NVIDIA's GeForce GTX 970 graphics card is causing quite the controversy lately as enthusiasts discovered that for some reason the GTX 970's last 0.5GB of memory capacity is significantly slower than the rest.
In a surprising move, NVIDIA now updates the official GeForce GTX 970 specifications, claiming there was an error in the reviewer's guide and that the GTX 970 actually has fewer ROPs and less L2 cache memory than the GeForce GTX 980. According to the corrected specifications, the GTX 970 has 56 ROPS instead of 64 ROPS, and 1792KB L2 cache instead of 2048KB.
In laymans terms, the different structure of the GTX 970 required NVIDIA to divide the memory into two pools to prevent dramatic underutilization and to achieve optimal performance and efficiency for the GPU. You can read the full technical explanation at PC Perspective.

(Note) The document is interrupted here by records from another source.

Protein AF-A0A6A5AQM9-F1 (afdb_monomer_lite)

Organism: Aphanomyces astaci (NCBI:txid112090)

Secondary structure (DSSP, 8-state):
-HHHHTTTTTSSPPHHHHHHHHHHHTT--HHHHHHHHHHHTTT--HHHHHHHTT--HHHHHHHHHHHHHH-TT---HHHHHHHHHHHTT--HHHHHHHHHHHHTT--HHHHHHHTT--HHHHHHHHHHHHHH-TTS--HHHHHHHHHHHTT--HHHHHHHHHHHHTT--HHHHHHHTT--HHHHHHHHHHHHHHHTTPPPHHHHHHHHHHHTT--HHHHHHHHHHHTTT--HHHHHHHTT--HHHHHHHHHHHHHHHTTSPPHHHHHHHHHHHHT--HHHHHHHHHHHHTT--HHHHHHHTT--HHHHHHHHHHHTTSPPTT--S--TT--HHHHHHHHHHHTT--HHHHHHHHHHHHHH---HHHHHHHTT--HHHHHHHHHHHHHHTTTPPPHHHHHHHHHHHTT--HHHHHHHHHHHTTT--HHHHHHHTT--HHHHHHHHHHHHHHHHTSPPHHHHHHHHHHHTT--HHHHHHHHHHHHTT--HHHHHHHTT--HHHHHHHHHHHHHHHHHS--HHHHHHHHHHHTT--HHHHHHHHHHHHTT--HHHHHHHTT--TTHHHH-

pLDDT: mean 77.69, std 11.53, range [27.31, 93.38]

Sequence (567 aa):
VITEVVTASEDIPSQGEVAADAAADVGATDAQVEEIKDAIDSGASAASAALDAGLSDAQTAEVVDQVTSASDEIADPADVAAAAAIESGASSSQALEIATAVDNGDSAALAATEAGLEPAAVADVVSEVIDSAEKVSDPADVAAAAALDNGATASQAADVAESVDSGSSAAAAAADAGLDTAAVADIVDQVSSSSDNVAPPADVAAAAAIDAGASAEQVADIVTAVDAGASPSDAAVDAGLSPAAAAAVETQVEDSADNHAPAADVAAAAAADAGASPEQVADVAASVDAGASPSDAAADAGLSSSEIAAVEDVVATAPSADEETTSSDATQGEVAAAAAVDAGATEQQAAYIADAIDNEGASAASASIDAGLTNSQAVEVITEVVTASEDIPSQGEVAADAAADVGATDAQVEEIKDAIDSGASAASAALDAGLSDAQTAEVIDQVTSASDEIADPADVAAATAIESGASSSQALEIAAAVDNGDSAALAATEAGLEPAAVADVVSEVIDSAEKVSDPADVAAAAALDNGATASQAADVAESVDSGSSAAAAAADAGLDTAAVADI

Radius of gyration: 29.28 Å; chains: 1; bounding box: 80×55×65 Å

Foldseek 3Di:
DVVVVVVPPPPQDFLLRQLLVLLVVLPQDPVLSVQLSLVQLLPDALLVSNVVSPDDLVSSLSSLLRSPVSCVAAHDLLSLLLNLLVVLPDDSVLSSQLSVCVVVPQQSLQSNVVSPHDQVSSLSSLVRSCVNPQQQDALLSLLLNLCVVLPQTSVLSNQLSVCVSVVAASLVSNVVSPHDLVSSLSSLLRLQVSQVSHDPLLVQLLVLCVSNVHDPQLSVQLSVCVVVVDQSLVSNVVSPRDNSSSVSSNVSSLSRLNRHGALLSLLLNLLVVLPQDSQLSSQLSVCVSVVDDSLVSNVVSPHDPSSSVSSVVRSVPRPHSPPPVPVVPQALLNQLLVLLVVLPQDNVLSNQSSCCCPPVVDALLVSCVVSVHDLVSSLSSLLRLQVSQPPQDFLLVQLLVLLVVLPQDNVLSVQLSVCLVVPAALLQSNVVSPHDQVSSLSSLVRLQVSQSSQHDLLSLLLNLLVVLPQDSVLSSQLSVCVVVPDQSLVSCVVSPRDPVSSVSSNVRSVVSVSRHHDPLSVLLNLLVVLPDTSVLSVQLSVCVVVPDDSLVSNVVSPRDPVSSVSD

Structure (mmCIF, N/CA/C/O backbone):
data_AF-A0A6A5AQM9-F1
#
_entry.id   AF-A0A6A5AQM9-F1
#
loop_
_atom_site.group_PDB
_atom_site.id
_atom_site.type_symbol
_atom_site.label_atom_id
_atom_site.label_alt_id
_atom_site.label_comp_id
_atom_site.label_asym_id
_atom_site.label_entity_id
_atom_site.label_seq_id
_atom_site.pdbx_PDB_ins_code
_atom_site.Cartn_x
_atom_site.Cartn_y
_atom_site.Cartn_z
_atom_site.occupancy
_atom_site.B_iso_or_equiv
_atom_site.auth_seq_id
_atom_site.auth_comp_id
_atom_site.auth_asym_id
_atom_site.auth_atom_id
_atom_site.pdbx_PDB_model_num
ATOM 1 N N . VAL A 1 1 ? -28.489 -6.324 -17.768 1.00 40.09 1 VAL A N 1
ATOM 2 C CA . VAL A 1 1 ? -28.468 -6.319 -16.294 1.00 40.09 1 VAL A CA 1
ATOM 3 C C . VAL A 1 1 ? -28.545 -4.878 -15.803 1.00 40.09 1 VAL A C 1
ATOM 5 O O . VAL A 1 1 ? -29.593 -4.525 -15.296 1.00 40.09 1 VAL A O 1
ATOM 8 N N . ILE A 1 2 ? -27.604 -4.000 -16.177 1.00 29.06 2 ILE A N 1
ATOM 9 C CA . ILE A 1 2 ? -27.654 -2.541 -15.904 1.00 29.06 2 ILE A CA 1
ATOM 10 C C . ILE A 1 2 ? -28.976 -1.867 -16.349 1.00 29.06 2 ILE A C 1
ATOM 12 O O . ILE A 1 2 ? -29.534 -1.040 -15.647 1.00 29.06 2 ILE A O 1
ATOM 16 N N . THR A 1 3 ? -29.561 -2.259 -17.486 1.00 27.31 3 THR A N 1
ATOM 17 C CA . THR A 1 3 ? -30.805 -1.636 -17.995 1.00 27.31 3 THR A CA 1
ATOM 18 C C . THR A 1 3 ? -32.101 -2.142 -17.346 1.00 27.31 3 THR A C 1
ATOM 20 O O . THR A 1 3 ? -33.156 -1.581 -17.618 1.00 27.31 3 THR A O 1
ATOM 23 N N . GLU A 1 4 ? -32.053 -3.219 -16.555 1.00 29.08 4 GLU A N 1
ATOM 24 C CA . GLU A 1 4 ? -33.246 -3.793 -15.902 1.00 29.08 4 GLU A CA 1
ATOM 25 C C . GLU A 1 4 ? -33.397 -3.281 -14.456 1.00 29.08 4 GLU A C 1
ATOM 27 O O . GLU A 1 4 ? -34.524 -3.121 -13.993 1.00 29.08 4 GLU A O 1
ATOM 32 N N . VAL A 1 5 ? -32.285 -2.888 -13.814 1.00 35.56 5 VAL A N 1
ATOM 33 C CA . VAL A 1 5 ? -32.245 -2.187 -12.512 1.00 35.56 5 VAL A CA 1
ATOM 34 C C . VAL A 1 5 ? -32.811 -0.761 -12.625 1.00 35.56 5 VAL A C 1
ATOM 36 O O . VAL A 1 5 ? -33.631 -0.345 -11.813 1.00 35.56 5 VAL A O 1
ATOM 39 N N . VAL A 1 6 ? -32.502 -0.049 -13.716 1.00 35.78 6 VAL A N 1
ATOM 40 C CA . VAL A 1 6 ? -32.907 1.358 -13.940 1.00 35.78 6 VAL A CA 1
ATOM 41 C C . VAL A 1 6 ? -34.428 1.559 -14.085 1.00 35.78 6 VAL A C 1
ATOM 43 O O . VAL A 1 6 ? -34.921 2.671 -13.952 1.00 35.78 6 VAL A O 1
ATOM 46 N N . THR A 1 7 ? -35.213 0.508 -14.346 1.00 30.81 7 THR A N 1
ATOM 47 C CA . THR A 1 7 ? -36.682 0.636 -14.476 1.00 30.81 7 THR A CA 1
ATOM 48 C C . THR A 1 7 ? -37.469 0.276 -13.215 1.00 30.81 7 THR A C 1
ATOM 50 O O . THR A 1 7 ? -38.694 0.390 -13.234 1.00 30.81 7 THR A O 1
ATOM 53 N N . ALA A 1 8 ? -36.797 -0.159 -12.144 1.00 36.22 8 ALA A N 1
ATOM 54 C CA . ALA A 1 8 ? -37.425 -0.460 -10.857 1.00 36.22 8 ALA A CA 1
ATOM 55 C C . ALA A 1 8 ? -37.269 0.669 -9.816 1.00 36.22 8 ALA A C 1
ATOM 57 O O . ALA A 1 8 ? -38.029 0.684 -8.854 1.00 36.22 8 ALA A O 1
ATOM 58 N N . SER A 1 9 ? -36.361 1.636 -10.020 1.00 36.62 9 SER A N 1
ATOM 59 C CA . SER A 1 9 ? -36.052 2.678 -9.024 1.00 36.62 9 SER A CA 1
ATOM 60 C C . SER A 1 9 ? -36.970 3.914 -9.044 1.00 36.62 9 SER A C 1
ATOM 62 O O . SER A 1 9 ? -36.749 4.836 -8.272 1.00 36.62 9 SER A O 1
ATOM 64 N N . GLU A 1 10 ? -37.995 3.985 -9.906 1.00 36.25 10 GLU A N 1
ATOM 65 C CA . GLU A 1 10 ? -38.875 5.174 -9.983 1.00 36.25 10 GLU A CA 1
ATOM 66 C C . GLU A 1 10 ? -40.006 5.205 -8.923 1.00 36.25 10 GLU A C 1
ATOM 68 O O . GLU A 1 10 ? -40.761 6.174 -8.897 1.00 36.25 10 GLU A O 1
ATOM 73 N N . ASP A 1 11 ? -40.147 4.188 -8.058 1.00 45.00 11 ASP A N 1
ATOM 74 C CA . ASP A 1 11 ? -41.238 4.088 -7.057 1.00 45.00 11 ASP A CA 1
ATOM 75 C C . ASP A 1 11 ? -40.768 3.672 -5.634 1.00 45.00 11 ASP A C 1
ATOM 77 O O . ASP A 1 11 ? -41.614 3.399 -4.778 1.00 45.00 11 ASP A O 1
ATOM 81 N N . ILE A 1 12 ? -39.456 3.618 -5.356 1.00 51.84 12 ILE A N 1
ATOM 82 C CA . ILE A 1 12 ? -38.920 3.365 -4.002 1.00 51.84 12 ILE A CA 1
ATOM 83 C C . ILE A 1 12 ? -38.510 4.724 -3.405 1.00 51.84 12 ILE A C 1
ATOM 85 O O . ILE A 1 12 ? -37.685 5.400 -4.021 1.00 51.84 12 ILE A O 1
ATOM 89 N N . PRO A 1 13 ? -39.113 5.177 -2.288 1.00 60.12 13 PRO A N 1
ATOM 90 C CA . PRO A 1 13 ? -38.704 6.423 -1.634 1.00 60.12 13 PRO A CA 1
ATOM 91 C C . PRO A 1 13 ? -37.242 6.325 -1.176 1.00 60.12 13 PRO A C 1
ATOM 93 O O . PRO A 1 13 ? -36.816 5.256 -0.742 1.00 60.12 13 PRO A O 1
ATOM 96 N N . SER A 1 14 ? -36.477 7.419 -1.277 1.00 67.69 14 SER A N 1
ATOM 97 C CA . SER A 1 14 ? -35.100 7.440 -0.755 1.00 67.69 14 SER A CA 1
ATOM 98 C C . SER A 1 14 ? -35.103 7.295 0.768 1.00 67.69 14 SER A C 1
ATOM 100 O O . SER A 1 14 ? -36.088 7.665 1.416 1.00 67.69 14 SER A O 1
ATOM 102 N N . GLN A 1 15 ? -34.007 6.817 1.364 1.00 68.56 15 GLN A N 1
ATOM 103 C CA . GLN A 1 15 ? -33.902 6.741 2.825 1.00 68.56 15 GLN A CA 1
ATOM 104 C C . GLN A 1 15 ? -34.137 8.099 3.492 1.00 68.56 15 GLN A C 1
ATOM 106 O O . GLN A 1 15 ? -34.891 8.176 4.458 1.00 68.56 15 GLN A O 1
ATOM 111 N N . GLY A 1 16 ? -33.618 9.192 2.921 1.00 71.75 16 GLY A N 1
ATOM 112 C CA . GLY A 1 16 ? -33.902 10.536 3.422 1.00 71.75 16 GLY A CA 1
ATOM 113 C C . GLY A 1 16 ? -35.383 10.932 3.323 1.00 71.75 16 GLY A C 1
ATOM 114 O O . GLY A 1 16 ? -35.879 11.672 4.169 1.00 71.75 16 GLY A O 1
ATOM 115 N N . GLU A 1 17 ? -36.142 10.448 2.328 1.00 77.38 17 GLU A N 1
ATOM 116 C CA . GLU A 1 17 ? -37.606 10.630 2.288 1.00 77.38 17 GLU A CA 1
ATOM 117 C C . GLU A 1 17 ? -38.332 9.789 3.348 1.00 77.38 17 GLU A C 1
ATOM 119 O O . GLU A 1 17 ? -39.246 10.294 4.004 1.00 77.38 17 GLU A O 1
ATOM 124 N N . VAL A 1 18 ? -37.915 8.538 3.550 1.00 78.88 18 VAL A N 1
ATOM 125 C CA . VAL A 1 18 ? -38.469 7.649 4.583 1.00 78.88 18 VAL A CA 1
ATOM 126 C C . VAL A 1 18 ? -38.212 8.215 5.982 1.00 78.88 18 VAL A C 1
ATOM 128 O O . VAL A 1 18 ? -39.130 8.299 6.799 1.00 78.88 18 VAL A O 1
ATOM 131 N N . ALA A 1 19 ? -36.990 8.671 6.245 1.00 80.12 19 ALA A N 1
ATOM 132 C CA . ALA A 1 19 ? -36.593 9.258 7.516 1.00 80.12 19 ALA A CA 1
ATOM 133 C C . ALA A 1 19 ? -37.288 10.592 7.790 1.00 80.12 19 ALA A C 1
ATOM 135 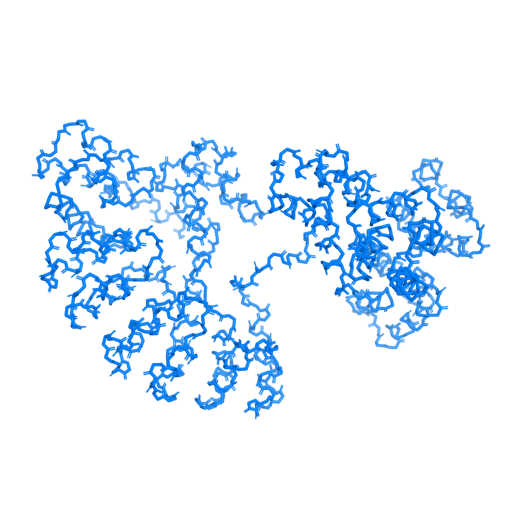O O . ALA A 1 19 ? -37.668 10.867 8.929 1.00 80.12 19 ALA A O 1
ATOM 136 N N . ALA A 1 20 ? -37.521 11.405 6.757 1.00 83.31 20 ALA A N 1
ATOM 137 C CA . ALA A 1 20 ? -38.299 12.632 6.883 1.00 83.31 20 ALA A CA 1
ATOM 138 C C . ALA A 1 20 ? -39.744 12.351 7.330 1.00 83.31 20 ALA A C 1
ATOM 140 O O . ALA A 1 20 ? -40.260 13.017 8.236 1.00 83.31 20 ALA A O 1
ATOM 141 N N . ASP A 1 21 ? -40.390 11.350 6.724 1.00 84.88 21 ASP A N 1
ATOM 142 C CA . ASP A 1 21 ? -41.740 10.925 7.101 1.00 84.88 21 ASP A CA 1
ATOM 143 C C . ASP A 1 21 ? -41.760 10.340 8.527 1.00 84.88 21 ASP A C 1
ATOM 145 O O . ASP A 1 21 ? -42.608 10.729 9.338 1.00 84.88 21 ASP A O 1
ATOM 149 N N . ALA A 1 22 ? -40.777 9.506 8.886 1.00 84.19 22 ALA A N 1
ATOM 150 C CA . ALA A 1 22 ? -40.634 8.956 10.235 1.00 84.19 22 ALA A CA 1
ATOM 151 C C . ALA A 1 22 ? -40.414 10.058 11.294 1.00 84.19 22 ALA A C 1
ATOM 153 O O . ALA A 1 22 ? -41.067 10.076 12.344 1.00 84.19 22 ALA A O 1
ATOM 154 N N . ALA A 1 23 ? -39.557 11.043 11.000 1.00 85.94 23 ALA A N 1
ATOM 155 C CA . ALA A 1 23 ? -39.297 12.196 11.860 1.00 85.94 23 ALA A CA 1
ATOM 156 C C . ALA A 1 23 ? -40.566 13.040 12.079 1.00 85.94 23 ALA A C 1
ATOM 158 O O . ALA A 1 23 ? -40.860 13.479 13.201 1.00 85.94 23 ALA A O 1
ATOM 159 N N . ALA A 1 24 ? -41.359 13.247 11.025 1.00 87.75 24 ALA A N 1
ATOM 160 C CA . ALA A 1 24 ? -42.637 13.942 11.122 1.00 87.75 24 ALA A CA 1
ATOM 161 C C . ALA A 1 24 ? -43.641 13.179 12.009 1.00 87.75 24 ALA A C 1
ATOM 163 O O . ALA A 1 24 ? -44.338 13.800 12.824 1.00 87.75 24 ALA A O 1
ATOM 164 N N . ASP A 1 25 ? -43.677 11.848 11.912 1.00 88.06 25 ASP A N 1
ATOM 165 C CA . ASP A 1 25 ? -44.569 10.985 12.691 1.00 88.06 25 ASP A CA 1
ATOM 166 C C . ASP A 1 25 ? -44.228 10.961 14.192 1.00 88.06 25 ASP A C 1
ATOM 168 O O . ASP A 1 25 ? -45.138 10.969 15.035 1.00 88.06 25 ASP A O 1
ATOM 172 N N . VAL A 1 26 ? -42.944 11.069 14.556 1.00 86.56 26 VAL A N 1
ATOM 173 C CA . VAL A 1 26 ? -42.503 11.227 15.959 1.00 86.56 26 VAL A CA 1
ATOM 174 C C . VAL A 1 26 ? -42.598 12.672 16.475 1.00 86.56 26 VAL A C 1
ATOM 176 O O . VAL A 1 26 ? -42.260 12.963 17.630 1.00 86.56 26 VAL A O 1
ATOM 179 N N . GLY A 1 27 ? -43.111 13.596 15.655 1.00 86.69 27 GLY A N 1
ATOM 180 C CA . GLY A 1 27 ? -43.418 14.974 16.034 1.00 86.69 27 GLY A CA 1
ATOM 181 C C . GLY A 1 27 ? -42.244 15.951 15.954 1.00 86.69 27 GLY A C 1
ATOM 182 O O . GLY A 1 27 ? -42.252 16.946 16.691 1.00 86.69 27 GLY A O 1
ATOM 183 N N . ALA A 1 28 ? -41.258 15.691 15.091 1.00 88.88 28 ALA A N 1
ATOM 184 C CA . ALA A 1 28 ? -40.226 16.661 14.740 1.00 88.88 28 ALA A CA 1
ATOM 185 C C . ALA A 1 28 ? -40.836 17.916 14.087 1.00 88.88 28 ALA A C 1
ATOM 187 O O . ALA A 1 28 ? -41.943 17.908 13.542 1.00 88.88 28 ALA A O 1
ATOM 188 N N . THR A 1 29 ? -40.135 19.044 14.185 1.00 92.12 29 THR A N 1
ATOM 189 C CA . THR A 1 29 ? -40.544 20.272 13.487 1.00 92.12 29 THR A CA 1
ATOM 190 C C . THR A 1 29 ? -40.153 20.215 12.014 1.00 92.12 29 THR A C 1
ATOM 192 O O . THR A 1 29 ? -39.156 19.589 11.685 1.00 92.12 29 THR A O 1
ATOM 195 N N . ASP A 1 30 ? -40.854 20.954 11.147 1.00 88.50 30 ASP A N 1
ATOM 196 C CA . ASP A 1 30 ? -40.523 21.042 9.713 1.00 88.50 30 ASP A CA 1
ATOM 197 C C . ASP A 1 30 ? -39.035 21.366 9.449 1.00 88.50 30 ASP A C 1
ATOM 199 O O . ASP A 1 30 ? -38.481 20.936 8.451 1.00 88.50 30 ASP A O 1
ATOM 203 N N . ALA A 1 31 ? -38.380 22.121 10.343 1.00 85.12 31 ALA A N 1
ATOM 204 C CA . ALA A 1 31 ? -36.952 22.424 10.223 1.00 85.12 31 ALA A CA 1
ATOM 205 C C . ALA A 1 31 ? -36.055 21.224 10.560 1.00 85.12 31 ALA A C 1
ATOM 207 O O . ALA A 1 31 ? -35.049 21.035 9.900 1.00 85.12 31 ALA A O 1
ATOM 208 N N . GLN A 1 32 ? -36.432 20.428 11.563 1.00 91.12 32 GLN A N 1
ATOM 209 C CA . GLN A 1 32 ? -35.702 19.219 11.949 1.00 91.12 32 GLN A CA 1
ATOM 210 C C . GLN A 1 32 ? -35.912 18.095 10.933 1.00 91.12 32 GLN A C 1
ATOM 212 O O . GLN A 1 32 ? -34.988 17.355 10.655 1.00 91.12 32 GLN A O 1
ATOM 217 N N . VAL A 1 33 ? -37.114 17.985 10.359 1.00 89.19 33 VAL A N 1
ATOM 218 C CA . VAL A 1 33 ? -37.416 17.016 9.294 1.00 89.19 33 VAL A CA 1
ATOM 219 C C . VAL A 1 33 ? -36.540 17.263 8.064 1.00 89.19 33 VAL A C 1
ATOM 221 O O . VAL A 1 33 ? -35.955 16.324 7.544 1.00 89.19 33 VAL A O 1
ATOM 224 N N . GLU A 1 34 ? -36.421 18.520 7.626 1.00 84.56 34 GLU A N 1
ATOM 225 C CA . GLU A 1 34 ? -35.539 18.879 6.505 1.00 84.56 34 GLU A CA 1
ATOM 226 C C . GLU A 1 34 ? -34.054 18.706 6.861 1.00 84.56 34 GLU A C 1
ATOM 228 O O . GLU A 1 34 ? -33.292 18.244 6.030 1.00 84.56 34 GLU A O 1
ATOM 233 N N . GLU A 1 35 ? -33.641 19.009 8.097 1.00 86.31 35 GLU A N 1
ATOM 234 C CA . GLU A 1 35 ? -32.256 18.801 8.555 1.00 86.31 35 GLU A CA 1
ATOM 235 C C . GLU A 1 35 ? -31.858 17.316 8.572 1.00 86.31 35 GLU A C 1
ATOM 237 O O . GLU A 1 35 ? -30.777 16.974 8.109 1.00 86.31 35 GLU A O 1
ATOM 242 N N . ILE A 1 36 ? -32.749 16.430 9.029 1.00 80.94 36 ILE A N 1
ATOM 243 C CA . ILE A 1 36 ? -32.542 14.971 9.010 1.00 80.94 36 ILE A CA 1
ATOM 244 C C . ILE A 1 36 ? -32.491 14.456 7.580 1.00 80.94 36 ILE A C 1
ATOM 246 O O . ILE A 1 36 ? -31.623 13.660 7.242 1.00 80.94 36 ILE A O 1
ATOM 250 N N . LYS A 1 37 ? -33.413 14.928 6.736 1.00 82.81 37 LYS A N 1
ATOM 251 C CA . LYS A 1 37 ? -33.449 14.560 5.326 1.00 82.81 37 LYS A CA 1
ATOM 252 C C . LYS A 1 37 ? -32.156 14.946 4.616 1.00 82.81 37 LYS A C 1
ATOM 254 O O . LYS A 1 37 ? -31.574 14.097 3.958 1.00 82.81 37 LYS A O 1
ATOM 259 N N . ASP A 1 38 ? -31.716 16.194 4.770 1.00 77.06 38 ASP A N 1
ATOM 260 C CA . ASP A 1 38 ? -30.493 16.701 4.145 1.00 77.06 38 ASP A CA 1
ATOM 261 C C . ASP A 1 38 ? -29.248 15.953 4.653 1.00 77.06 38 ASP A C 1
ATOM 263 O O . ASP A 1 38 ? -28.329 15.717 3.873 1.00 77.06 38 ASP A O 1
ATOM 267 N N . ALA A 1 39 ? -29.206 15.580 5.938 1.00 74.62 39 ALA A N 1
ATOM 268 C CA . ALA A 1 39 ? -28.100 14.818 6.520 1.00 74.62 39 ALA A CA 1
ATOM 269 C C . ALA A 1 39 ? -28.037 13.382 5.978 1.00 74.62 39 ALA A C 1
ATOM 271 O O . ALA A 1 39 ? -26.968 12.943 5.565 1.00 74.62 39 ALA A O 1
ATOM 272 N N . ILE A 1 40 ? -29.173 12.683 5.907 1.00 74.19 40 ILE A N 1
ATOM 273 C CA . ILE A 1 40 ? -29.245 11.316 5.365 1.00 74.19 40 ILE A CA 1
ATOM 274 C C . ILE A 1 40 ? -28.999 11.313 3.855 1.00 74.19 40 ILE A C 1
ATOM 276 O O . ILE A 1 40 ? -28.224 10.506 3.364 1.00 74.19 40 ILE A O 1
ATOM 280 N N . ASP A 1 41 ? -29.558 12.281 3.119 1.00 70.38 41 ASP A N 1
ATOM 281 C CA . ASP A 1 41 ? -29.242 12.495 1.696 1.00 70.38 41 ASP A CA 1
ATOM 282 C C . ASP A 1 41 ? -27.768 12.956 1.491 1.00 70.38 41 ASP A C 1
ATOM 284 O O . ASP A 1 41 ? -27.330 13.138 0.357 1.00 70.38 41 ASP A O 1
ATOM 288 N N . SER A 1 42 ? -27.006 13.192 2.571 1.00 63.66 42 SER A N 1
ATOM 289 C CA . SER A 1 42 ? -25.555 13.450 2.562 1.00 63.66 42 SER A CA 1
ATOM 290 C C . SER A 1 42 ? -24.738 12.294 3.164 1.00 63.66 42 SER A C 1
ATOM 292 O O . SER A 1 42 ? -23.547 12.483 3.406 1.00 63.66 42 SER A O 1
ATOM 294 N N . GLY A 1 43 ? -25.357 11.132 3.407 1.00 62.38 43 GLY A N 1
ATOM 295 C CA . GLY A 1 43 ? -24.690 9.914 3.880 1.00 62.38 43 GLY A CA 1
ATOM 296 C C . GLY A 1 43 ? -24.658 9.705 5.398 1.00 62.38 43 GLY A C 1
ATOM 297 O O . GLY A 1 43 ? -23.940 8.827 5.852 1.00 62.38 43 GLY A O 1
ATOM 298 N N . ALA A 1 44 ? -25.387 10.491 6.198 1.00 66.25 44 ALA A N 1
ATOM 299 C CA . ALA A 1 44 ? -25.495 10.236 7.640 1.00 66.25 44 ALA A CA 1
ATOM 300 C C . ALA A 1 44 ? -26.500 9.112 7.957 1.00 66.25 44 ALA A C 1
ATOM 302 O O . ALA A 1 44 ? -27.557 9.046 7.325 1.00 66.25 44 ALA A O 1
ATOM 303 N N . SER A 1 45 ? -26.237 8.317 9.000 1.00 72.31 45 SER A N 1
ATOM 304 C CA . SER A 1 45 ? -27.202 7.346 9.539 1.00 72.31 45 SER A CA 1
ATOM 305 C C . SER A 1 45 ? -28.465 8.040 10.077 1.00 72.31 45 SER A C 1
ATOM 307 O O . SER A 1 45 ? -28.455 9.221 10.467 1.00 72.31 45 SER A O 1
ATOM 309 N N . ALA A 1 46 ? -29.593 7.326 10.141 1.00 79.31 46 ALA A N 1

A quick note about the GTX 980 here: it uses a 1KB memory access stride to walk across the memory bus from left to right, able to hit all 4GB in this capacity. But the GTX 970 and its altered design has to do things differently. If you walked across the memory interface in the exact same way, over the same 4GB capacity, the 7th crossbar port would tend to always get twice as many requests as the other port (because it has two memories attached). In the short term that could be ok due to queuing in the memory path. But in the long term if the 7th port is fully busy, and is getting twice as many requests as the other port, then the other six must be only half busy, to match with the 2:1 ratio. So the overall bandwidth would be roughly half of peak. This would cause dramatic underutilization and would prevent optimal performance and efficiency for the GPU.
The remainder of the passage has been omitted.